┌────────

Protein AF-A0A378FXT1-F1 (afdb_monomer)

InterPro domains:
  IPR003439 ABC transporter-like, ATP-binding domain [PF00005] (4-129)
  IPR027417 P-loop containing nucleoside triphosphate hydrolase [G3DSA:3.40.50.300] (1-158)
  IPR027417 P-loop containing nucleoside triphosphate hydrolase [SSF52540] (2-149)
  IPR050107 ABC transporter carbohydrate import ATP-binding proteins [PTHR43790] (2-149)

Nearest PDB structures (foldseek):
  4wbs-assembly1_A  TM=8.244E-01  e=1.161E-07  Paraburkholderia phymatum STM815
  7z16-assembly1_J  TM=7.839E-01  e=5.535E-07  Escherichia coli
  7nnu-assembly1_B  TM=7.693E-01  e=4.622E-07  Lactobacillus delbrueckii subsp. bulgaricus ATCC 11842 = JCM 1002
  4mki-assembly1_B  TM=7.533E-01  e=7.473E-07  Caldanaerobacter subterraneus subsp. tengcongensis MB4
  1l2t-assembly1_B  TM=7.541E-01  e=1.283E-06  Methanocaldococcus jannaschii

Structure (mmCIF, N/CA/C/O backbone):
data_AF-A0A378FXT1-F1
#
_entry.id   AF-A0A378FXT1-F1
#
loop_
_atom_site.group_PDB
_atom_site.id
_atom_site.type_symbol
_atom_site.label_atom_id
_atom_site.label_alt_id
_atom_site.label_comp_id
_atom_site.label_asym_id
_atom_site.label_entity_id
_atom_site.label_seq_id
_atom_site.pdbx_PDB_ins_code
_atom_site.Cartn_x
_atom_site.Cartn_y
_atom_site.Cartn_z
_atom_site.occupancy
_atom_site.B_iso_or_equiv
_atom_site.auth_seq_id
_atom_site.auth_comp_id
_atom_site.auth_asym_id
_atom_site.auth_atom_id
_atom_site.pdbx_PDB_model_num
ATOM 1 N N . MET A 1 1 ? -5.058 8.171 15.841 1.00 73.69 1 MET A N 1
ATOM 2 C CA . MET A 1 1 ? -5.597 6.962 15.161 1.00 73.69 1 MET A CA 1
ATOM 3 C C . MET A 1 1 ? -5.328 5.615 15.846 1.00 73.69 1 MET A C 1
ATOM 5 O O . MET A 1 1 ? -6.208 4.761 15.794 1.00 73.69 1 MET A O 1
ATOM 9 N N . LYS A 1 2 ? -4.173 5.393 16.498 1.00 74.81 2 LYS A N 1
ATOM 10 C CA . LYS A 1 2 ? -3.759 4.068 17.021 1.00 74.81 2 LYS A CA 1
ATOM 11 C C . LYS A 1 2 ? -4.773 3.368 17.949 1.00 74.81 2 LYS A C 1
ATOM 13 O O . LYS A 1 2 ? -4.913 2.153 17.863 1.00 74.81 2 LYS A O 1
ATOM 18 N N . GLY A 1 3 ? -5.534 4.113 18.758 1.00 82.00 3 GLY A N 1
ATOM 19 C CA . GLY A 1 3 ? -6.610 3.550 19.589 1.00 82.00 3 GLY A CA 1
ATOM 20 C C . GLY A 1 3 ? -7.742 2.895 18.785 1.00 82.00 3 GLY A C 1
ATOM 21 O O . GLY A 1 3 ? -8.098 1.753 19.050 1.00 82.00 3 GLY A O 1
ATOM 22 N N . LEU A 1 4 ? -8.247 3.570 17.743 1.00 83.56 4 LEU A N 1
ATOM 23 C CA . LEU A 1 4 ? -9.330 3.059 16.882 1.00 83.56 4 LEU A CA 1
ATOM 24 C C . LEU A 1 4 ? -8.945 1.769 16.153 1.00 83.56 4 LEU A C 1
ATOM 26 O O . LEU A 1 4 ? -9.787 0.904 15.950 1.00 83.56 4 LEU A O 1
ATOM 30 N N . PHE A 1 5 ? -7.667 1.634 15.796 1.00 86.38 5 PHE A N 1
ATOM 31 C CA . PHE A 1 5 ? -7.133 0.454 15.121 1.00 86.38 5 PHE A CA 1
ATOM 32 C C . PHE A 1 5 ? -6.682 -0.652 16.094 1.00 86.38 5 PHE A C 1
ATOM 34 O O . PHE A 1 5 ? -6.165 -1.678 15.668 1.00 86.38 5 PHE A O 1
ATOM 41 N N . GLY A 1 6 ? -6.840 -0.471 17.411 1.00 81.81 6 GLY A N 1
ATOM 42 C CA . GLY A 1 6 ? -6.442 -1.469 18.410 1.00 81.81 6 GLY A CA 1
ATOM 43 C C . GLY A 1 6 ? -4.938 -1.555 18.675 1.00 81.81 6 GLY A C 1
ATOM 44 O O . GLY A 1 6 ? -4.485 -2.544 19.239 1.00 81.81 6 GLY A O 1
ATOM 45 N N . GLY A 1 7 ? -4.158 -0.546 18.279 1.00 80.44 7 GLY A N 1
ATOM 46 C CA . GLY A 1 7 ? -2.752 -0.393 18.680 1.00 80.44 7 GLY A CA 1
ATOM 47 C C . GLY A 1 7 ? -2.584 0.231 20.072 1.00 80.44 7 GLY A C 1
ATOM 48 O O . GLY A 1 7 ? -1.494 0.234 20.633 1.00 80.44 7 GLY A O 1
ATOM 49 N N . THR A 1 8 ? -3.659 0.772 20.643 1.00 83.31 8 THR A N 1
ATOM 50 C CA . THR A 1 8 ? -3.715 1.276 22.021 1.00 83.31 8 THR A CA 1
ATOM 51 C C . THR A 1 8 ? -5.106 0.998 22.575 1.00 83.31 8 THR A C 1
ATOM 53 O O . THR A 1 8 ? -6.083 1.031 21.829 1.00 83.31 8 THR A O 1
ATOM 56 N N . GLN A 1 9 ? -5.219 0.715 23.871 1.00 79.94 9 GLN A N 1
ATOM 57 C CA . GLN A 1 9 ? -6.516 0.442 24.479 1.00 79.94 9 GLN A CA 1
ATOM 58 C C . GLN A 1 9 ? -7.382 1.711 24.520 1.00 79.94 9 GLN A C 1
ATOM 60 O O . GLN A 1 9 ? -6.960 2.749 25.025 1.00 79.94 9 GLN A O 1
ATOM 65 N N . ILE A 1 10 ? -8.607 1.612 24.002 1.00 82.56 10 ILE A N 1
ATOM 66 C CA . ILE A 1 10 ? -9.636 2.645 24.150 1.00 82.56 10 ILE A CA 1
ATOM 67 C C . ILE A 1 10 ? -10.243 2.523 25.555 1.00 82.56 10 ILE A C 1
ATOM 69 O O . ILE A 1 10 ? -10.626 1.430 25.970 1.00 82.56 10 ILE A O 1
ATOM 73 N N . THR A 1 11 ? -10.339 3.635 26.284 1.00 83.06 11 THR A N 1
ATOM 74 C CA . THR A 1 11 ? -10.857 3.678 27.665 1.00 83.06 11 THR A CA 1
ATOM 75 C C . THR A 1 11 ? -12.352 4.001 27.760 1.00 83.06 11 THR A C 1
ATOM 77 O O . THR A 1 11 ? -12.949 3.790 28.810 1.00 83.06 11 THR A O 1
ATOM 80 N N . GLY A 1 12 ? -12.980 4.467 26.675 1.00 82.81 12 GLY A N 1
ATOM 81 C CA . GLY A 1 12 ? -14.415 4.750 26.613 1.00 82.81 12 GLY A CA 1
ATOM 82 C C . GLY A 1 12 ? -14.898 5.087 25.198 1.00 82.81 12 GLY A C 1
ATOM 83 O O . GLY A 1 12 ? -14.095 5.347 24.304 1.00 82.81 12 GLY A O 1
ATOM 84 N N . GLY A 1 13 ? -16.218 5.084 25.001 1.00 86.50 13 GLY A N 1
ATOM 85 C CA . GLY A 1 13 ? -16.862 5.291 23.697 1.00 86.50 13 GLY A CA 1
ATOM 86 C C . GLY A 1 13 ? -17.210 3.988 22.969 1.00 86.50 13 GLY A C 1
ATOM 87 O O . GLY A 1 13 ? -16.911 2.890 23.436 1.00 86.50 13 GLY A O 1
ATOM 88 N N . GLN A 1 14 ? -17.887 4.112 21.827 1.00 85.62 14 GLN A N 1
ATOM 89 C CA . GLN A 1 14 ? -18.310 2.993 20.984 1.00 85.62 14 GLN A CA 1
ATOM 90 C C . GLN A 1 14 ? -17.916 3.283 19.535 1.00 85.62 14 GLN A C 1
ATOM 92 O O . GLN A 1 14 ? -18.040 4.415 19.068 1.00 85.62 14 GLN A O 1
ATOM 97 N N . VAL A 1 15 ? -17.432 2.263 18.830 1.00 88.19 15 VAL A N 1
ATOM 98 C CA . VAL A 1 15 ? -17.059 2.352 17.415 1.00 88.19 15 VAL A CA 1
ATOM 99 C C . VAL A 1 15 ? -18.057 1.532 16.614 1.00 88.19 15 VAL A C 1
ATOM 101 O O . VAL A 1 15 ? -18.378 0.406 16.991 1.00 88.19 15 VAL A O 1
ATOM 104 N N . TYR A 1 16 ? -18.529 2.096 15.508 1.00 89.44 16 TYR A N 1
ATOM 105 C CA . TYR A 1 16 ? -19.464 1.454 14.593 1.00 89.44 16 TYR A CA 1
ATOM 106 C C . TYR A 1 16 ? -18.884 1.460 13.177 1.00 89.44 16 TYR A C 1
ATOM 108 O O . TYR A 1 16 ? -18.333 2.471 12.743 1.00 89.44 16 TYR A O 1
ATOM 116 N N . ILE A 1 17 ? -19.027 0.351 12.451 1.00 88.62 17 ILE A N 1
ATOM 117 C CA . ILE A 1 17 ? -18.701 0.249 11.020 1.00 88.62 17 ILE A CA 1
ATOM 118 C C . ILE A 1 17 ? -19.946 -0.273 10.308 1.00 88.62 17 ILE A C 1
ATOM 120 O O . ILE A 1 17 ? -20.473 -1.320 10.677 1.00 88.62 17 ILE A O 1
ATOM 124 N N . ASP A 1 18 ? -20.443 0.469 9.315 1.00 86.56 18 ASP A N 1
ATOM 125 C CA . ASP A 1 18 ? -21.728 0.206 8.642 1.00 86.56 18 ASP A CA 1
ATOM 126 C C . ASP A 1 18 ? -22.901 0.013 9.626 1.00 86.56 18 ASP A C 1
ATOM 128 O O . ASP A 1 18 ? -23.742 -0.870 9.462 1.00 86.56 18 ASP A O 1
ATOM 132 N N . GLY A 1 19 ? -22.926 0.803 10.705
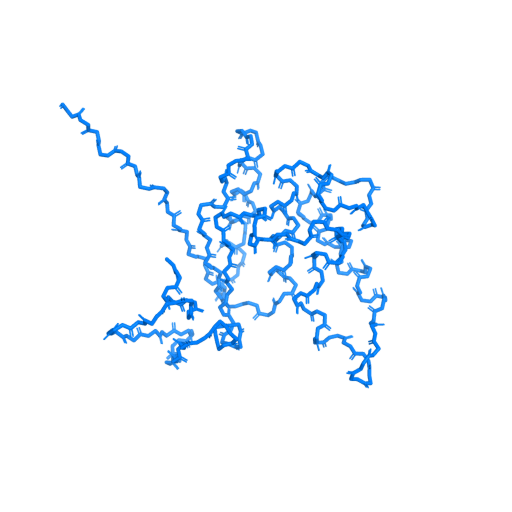 1.00 86.88 19 GLY A N 1
ATOM 133 C CA . GLY A 1 19 ? -23.950 0.715 11.752 1.00 86.88 19 GLY A CA 1
ATOM 134 C C . GLY A 1 19 ? -23.811 -0.480 12.703 1.00 86.88 19 GLY A C 1
ATOM 135 O O . GLY A 1 19 ? -24.576 -0.571 13.658 1.00 86.88 19 GLY A O 1
ATOM 136 N N . GLN A 1 20 ? -22.832 -1.369 12.502 1.00 89.25 20 GLN A N 1
ATOM 137 C CA . GLN A 1 20 ? -22.575 -2.497 13.399 1.00 89.25 20 GLN A CA 1
ATOM 138 C C . GLN A 1 20 ? -21.533 -2.122 14.460 1.00 89.25 20 GLN A C 1
ATOM 140 O O . GLN A 1 20 ? -20.466 -1.617 14.093 1.00 89.25 20 GLN A O 1
ATOM 145 N N . PRO A 1 21 ? -21.799 -2.354 15.759 1.00 91.38 21 PRO A N 1
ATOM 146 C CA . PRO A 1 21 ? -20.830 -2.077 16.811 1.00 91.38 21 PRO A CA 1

└────────

From the records above, give again exactly the lines running from the line with "ATOM 31 C CA" to the line with "ATOM 42 C CA", inclusive.

— ANSWER —
ATOM 31 C CA . PHE A 1 5 ? -7.133 0.454 15.121 1.00 86.38 5 PHE A CA 1
ATOM 32 C C . PHE A 1 5 ? -6.682 -0.652 16.094 1.00 86.38 5 PHE A C 1
ATOM 34 O O . PHE A 1 5 ? -6.165 -1.678 15.668 1.00 86.38 5 PHE A O 1
ATOM 41 N N . GLY A 1 6 ? -6.840 -0.471 17.411 1.00 81.81 6 GLY A N 1
ATOM 42 C CA . GLY A 1 6 ? -6.442 -1.469 18.410 1.00 81.81 6 GLY A CA 1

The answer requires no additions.